A lutadora Patrícia Miranda, cujos pais fugiram do Brasil no regime militar, busca vaga e consagração em Atenas

Exilados criam filha de ouro para os EUA

MARIANA LAJOLO
DA REPORTAGEM LOCAL

Ela fala português, adora o Brasil e conhece como poucos as dificuldades enfrentadas pela esquerda durante o regime militar. É também um dos maiores nomes da luta-livre mundial.
Mas, se Patrícia Miranda confirmar seu favoritismo e subir ao topo do pódio nos Jogos de Atenas, ouvirá o hino dos EUA. Filha de exilados, a atleta defende a bandeira de um dos países que acolheram seus pais em um momento da história no qual, para muitos, era perigoso viver no Brasil.
Em 1969, os militantes da Ação Popular, José Adura Miranda e Maria Lia Iida deixaram o país. Com o AI-5 em vigor, os militares acirravam a repressão e acuavam os estudantes. Para o casal, a saída era a luta armada ou o exílio.
No caminho até o Canadá, passaram por Uruguai, Chile e esbarraram em José Serra (presidente nacional do PSDB) e José Dirceu (ministro da Casa Civil).
"Com a anistia [em 1979], pensamos em voltar. Mas já tínhamos dois filhos, estávamos há muito tempo longe de casa. Seríamos estrangeiros em nosso próprio país", relembra Miranda.
Naquele ano, a família foi para os EUA em busca de calor. Na pequena Manteca, na Califórnia, nasceu a terceira filha dos quatro que o casal teria, Patrícia.
Até os 12 anos, a menina se dividia entre a escola, o basquete e o futebol. Foi quando decidiu lutar.
Na época, era a única entre as colegas interessadas pelo esporte. O jeito foi treinar com meninos. Essa opção já causava estranhamento. Mas Patrícia passou a chamar mesmo a atenção quando começou a ganhar deles.
"O problema é que eles crescem. Aos 18 anos, são bem mais fortes que uma mulher", conta a lutadora de 24 anos, 1,52 m e 48 kg.
O jejum durou até 2002. Nem a torcida acreditou quando viu Patrícia vencer já na universidade.
"Achavam que eu ia me machucar. Essa foi a luta mais importante de todas para mim."
Para os norte-americanos, mais expressivas foram as medalhas obtidas no ano passado: ouro no Pan de Santo Domingo e na Copa do Mundo, e prata no Mundial.
O pai revolucionário é hoje apontado como o maior entrave à carreira de Patrícia. A mãe não a viu lutar, faleceu em 1989.
Na imprensa não faltam relatos sobre quando ele invadia as competições para apagar o nome da filha da tabela na lousa, ou das reuniões com os diretores da escola para pedir que não a deixassem lutar. Tudo mentira, assegura ele.

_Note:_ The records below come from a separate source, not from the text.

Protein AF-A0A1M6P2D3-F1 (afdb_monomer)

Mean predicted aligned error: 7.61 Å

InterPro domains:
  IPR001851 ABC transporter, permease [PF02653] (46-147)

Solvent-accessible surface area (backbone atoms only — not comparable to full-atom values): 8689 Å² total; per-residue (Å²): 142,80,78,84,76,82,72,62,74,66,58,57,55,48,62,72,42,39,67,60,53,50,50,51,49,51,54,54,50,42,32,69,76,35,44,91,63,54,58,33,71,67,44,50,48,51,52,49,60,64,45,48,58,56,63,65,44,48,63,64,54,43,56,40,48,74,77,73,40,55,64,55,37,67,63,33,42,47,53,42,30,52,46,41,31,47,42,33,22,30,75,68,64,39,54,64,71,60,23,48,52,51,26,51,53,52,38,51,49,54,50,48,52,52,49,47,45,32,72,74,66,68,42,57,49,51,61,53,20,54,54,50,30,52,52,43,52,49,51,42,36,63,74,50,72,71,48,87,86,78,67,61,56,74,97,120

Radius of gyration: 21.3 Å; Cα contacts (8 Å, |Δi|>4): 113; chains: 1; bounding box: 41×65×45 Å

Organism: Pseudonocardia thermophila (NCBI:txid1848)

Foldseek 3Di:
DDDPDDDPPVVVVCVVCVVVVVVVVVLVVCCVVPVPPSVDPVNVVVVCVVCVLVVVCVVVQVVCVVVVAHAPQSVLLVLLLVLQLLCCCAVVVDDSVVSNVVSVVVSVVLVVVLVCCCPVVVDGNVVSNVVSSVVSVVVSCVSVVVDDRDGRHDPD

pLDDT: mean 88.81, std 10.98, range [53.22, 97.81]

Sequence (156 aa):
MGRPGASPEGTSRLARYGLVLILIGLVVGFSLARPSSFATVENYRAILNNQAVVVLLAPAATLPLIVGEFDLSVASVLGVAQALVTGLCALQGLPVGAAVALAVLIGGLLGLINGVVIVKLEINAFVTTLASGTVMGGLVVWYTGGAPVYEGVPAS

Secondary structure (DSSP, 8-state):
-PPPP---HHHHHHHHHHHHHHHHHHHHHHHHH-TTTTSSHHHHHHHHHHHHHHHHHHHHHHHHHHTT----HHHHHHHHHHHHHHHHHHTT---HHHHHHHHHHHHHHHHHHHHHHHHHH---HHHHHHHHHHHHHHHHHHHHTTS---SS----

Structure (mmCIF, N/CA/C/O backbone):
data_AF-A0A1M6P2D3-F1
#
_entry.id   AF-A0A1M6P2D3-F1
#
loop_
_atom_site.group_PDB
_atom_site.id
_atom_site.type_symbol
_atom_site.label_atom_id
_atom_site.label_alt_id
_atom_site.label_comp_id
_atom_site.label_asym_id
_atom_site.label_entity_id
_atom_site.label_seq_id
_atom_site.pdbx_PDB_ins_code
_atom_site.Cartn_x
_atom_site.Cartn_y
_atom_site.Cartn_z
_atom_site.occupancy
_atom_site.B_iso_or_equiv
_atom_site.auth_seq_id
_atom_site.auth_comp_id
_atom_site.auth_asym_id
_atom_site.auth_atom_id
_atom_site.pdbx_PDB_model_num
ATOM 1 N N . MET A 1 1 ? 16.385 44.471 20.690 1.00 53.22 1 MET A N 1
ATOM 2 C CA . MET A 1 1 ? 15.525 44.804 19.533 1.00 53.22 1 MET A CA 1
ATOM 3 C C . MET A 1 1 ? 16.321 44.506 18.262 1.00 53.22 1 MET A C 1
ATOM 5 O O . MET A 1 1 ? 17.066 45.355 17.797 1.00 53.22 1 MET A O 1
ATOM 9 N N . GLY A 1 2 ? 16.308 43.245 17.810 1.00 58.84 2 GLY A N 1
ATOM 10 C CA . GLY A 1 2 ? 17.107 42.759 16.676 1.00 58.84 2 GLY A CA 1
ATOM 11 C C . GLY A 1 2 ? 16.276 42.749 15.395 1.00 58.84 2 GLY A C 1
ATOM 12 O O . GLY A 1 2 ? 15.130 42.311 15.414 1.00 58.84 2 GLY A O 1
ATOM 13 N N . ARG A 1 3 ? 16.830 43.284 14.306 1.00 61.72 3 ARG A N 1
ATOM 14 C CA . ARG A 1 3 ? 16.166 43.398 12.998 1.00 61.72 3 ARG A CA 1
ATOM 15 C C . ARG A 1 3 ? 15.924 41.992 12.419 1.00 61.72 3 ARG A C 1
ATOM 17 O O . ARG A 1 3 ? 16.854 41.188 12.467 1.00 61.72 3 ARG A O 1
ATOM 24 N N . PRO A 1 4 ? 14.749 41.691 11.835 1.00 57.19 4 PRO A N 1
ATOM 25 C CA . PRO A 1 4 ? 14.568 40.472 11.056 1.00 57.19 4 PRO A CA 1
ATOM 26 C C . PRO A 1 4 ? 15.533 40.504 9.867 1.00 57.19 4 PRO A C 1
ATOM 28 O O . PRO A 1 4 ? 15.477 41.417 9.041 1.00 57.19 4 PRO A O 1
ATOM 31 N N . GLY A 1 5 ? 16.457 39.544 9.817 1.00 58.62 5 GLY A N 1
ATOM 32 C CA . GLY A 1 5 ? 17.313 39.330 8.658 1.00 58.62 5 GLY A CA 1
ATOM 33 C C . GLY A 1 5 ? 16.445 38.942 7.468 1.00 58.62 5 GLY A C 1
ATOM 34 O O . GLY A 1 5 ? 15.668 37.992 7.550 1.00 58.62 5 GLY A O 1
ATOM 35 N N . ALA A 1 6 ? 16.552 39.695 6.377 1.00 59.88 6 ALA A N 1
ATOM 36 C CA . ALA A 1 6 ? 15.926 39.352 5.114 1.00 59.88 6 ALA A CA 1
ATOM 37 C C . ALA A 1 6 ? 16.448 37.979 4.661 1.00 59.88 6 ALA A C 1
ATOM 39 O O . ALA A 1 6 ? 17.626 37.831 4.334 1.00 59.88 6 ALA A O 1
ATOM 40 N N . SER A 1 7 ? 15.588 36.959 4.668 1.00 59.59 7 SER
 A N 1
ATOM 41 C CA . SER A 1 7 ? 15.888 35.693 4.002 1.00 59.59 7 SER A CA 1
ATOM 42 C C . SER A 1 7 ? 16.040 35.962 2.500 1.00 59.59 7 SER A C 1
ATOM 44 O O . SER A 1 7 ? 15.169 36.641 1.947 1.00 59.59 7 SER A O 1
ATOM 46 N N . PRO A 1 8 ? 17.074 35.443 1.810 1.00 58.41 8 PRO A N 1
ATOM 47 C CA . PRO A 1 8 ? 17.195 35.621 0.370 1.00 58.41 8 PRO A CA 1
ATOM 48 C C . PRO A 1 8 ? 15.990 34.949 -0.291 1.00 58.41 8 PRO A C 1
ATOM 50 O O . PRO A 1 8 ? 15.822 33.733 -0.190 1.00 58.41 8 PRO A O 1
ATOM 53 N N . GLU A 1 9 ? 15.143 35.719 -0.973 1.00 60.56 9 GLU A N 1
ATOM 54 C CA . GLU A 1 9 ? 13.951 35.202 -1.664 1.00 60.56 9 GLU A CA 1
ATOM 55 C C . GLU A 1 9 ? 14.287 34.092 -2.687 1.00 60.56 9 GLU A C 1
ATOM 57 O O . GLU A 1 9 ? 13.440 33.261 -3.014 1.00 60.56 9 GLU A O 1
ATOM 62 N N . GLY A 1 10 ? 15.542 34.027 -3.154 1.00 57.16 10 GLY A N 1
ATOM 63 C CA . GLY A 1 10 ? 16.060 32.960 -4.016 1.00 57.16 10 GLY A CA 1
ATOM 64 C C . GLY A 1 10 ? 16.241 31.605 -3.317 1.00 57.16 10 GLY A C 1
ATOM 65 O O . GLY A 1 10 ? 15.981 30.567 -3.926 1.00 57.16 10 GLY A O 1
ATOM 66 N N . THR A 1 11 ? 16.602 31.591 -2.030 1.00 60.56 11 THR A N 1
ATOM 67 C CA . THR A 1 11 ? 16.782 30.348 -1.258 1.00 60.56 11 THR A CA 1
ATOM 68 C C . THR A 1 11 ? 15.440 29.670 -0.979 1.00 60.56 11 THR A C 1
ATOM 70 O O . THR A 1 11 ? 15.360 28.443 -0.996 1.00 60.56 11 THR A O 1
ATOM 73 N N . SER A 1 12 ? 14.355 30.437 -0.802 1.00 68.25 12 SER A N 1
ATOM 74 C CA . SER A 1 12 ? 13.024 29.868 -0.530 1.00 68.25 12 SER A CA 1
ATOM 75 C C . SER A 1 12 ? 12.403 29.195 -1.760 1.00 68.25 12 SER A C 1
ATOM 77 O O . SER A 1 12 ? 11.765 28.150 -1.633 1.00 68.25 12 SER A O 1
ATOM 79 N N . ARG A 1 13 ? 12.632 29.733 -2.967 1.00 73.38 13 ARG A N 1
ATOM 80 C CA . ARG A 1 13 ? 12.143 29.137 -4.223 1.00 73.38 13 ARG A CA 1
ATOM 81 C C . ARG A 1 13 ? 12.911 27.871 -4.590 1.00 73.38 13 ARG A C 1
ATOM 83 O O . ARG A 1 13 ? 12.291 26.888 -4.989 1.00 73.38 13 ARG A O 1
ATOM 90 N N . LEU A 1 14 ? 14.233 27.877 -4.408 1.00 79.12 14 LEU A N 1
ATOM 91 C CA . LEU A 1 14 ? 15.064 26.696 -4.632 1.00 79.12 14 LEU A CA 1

"Eu fui assisti-la pela primeira vez há dois anos. Passo mal de ver. Os americanos precisam criar essas histórias. Acho até divertido."

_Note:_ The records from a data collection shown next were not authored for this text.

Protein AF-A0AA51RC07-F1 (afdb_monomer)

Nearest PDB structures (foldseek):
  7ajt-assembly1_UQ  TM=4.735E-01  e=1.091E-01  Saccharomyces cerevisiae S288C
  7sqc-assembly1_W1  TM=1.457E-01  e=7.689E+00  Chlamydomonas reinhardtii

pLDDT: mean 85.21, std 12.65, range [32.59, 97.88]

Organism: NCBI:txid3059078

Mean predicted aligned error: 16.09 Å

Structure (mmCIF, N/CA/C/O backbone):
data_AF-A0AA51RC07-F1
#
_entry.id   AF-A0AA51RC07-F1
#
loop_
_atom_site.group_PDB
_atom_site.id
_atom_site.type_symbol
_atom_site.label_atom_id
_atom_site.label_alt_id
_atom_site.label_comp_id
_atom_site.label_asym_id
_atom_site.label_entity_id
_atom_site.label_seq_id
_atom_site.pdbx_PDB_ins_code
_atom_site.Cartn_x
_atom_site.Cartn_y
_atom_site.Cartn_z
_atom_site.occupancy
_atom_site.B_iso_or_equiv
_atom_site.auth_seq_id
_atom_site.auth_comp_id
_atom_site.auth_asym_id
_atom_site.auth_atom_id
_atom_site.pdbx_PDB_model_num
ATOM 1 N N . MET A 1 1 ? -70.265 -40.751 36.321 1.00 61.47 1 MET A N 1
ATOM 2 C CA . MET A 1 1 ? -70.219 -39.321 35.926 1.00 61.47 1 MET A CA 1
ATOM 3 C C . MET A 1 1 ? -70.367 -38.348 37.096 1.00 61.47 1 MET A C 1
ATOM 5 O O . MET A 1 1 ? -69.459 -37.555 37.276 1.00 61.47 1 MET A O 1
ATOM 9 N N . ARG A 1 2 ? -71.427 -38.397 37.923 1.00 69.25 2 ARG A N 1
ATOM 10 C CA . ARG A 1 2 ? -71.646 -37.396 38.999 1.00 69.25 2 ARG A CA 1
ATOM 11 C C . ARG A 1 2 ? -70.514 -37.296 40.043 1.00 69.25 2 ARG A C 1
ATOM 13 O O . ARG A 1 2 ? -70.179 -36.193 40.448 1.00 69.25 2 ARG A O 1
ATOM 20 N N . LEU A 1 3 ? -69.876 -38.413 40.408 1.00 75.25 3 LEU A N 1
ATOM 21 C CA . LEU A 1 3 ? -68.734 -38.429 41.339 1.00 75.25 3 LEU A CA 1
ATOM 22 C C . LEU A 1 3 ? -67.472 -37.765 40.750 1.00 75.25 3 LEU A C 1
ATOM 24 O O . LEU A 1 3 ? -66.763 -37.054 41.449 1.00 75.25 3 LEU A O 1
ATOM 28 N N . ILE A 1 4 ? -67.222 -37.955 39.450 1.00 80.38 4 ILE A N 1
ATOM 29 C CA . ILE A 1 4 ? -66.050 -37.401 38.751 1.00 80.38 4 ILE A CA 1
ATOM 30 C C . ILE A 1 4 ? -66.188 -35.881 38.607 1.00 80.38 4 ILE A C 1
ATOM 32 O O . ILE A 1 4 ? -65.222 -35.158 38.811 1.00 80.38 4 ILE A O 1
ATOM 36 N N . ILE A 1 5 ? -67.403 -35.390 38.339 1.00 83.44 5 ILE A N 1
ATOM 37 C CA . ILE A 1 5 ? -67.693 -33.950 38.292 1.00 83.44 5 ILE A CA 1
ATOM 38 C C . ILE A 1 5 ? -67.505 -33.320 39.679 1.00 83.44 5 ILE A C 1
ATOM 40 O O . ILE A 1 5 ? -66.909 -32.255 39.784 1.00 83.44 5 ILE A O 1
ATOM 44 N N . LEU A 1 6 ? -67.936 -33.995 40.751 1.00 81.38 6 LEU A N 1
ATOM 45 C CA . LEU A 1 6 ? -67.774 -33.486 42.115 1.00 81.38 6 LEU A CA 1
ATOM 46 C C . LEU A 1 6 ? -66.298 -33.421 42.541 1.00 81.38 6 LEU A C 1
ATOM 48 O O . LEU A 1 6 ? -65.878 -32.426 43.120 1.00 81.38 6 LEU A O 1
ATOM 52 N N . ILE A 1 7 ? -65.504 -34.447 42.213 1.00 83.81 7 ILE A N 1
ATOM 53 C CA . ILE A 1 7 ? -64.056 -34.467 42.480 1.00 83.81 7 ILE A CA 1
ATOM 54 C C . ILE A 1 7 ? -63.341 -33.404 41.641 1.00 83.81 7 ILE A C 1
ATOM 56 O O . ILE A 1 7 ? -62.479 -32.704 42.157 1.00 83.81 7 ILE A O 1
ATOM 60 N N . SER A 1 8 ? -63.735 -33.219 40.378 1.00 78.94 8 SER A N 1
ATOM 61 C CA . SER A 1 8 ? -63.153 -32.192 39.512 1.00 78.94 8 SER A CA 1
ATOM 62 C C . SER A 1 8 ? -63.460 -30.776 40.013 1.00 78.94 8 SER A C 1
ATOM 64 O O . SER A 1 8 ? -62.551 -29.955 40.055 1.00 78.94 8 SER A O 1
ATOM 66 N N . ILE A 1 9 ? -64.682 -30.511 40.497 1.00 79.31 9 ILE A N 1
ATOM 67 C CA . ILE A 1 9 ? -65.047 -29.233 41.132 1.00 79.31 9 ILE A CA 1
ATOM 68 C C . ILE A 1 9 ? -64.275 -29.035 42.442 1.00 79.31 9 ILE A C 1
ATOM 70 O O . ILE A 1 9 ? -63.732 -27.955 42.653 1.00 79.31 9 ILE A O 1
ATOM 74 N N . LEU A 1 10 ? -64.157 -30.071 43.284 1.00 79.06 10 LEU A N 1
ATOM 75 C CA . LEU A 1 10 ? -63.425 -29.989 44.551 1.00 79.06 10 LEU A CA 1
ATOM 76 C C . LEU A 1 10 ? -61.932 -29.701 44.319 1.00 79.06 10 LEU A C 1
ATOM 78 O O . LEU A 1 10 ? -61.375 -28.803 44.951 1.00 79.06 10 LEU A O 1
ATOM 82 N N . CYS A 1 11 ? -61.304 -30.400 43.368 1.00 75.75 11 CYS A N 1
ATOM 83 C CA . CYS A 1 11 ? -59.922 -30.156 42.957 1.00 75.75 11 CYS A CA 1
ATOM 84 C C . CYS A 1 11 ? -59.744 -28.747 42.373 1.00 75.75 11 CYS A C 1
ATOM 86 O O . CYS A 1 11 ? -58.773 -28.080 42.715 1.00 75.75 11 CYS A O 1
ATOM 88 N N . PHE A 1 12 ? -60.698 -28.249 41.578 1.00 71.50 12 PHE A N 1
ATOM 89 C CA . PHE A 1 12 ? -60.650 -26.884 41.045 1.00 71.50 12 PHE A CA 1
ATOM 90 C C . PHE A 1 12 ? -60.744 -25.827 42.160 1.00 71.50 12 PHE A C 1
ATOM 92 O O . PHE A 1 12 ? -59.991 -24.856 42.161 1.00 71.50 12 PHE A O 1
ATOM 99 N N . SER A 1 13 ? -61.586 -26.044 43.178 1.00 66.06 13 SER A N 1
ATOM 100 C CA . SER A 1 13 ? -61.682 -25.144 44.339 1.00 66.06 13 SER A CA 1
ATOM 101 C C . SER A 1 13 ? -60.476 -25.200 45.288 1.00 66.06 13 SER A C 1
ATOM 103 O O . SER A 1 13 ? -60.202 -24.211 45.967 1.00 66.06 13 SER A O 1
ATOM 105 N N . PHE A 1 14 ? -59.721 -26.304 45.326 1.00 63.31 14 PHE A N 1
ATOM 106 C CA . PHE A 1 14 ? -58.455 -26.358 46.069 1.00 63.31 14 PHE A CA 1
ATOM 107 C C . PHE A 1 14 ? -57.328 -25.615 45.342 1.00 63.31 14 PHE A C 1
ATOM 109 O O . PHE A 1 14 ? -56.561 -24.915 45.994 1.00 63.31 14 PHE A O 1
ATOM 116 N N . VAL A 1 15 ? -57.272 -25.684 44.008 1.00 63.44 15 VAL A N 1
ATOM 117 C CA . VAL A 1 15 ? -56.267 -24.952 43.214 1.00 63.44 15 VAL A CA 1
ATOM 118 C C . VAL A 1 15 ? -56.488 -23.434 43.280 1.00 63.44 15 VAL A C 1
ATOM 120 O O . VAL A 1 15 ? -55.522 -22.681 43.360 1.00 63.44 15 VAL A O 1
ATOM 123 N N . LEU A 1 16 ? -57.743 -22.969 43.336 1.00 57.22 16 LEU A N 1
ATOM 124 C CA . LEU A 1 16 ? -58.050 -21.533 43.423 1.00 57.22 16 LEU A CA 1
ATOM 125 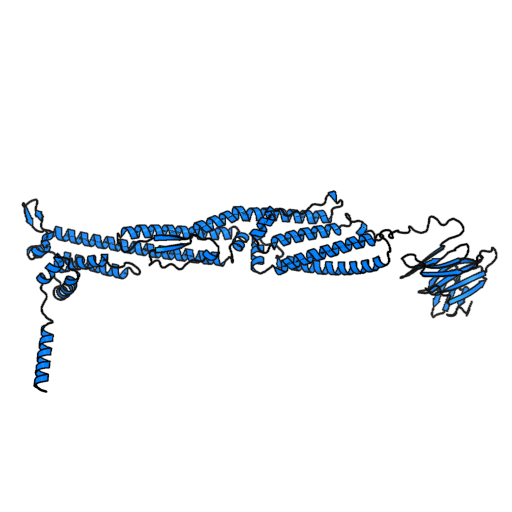C C . LEU A 1 16 ? -57.758 -20.909 44.803 1.00 57.22 16 LEU A C 1
ATOM 127 O O . LEU A 1 16 ? -57.473 -19.718 44.878 1.00 57.22 16 LEU A O 1
ATOM 131 N N . ASN A 1 17 ? -57.778 -21.686 45.894 1.00 55.53 17 ASN A N 1
ATOM 132 C CA . ASN A 1 17 ? -57.509 -21.166 47.245 1.00 55.53 17 ASN A CA 1
ATOM 133 C C . ASN A 1 17 ? -56.014 -21.102 47.609 1.00 55.53 17 ASN A C 1
ATOM 135 O O . ASN A 1 17 ? -55.653 -20.473 48.603 1.00 55.53 17 ASN A O 1
ATOM 139 N N . SER A 1 18 ? -55.129 -21.709 46.813 1.00 54.34 18 SER A N 1
ATOM 140 C CA . SER A 1 18 ? -53.676 -21.622 47.026 1.00 54.34 18 SER A CA 1
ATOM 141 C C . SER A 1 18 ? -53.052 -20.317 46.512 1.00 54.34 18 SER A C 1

O discurso de hoje é bem mais ameno do que o de 10 anos atrás. Quando Patrícia começou a competir, o pai torceu o nariz. Temia que a filha se machucasse.
"Também não gostava de imaginá-la lutando com homens. Confesso, bateu um machismo."
Apesar do receio, Miranda colocou um único senão: a filha teria de ter sempre notas "A". Um conceito a menos a tiraria da arena.
O desafio fez Patrícia se dedicar aos livros como hoje o faz nas oito horas diárias de treinos.
Ela é bacharel em economia e mestre em política internacional pela Universidade de Stanford. Após a Olimpíada, começa a estudar Direito em Yale. Sua vaga ficará guardada até setembro, facilidade raramente concendida.
O motivo não são só as notas "A". Patrícia precisa treinar.
Ela está no Centro Olímpico de Colorado Springs, cidade onde mora. Entre 21 e 23 de maio, terá o primeiro teste: a seletiva dos EUA.
Com a vaga na mão, volta a treinar para tentar deixar seu nome na história. Patrícia pode fazer a primeira final da luta-livre nos Jogos e ser a primeira mulher a conquistar o ouro olímpico.
Atenas verá a estréia da modalidade, antes restrita aos homens.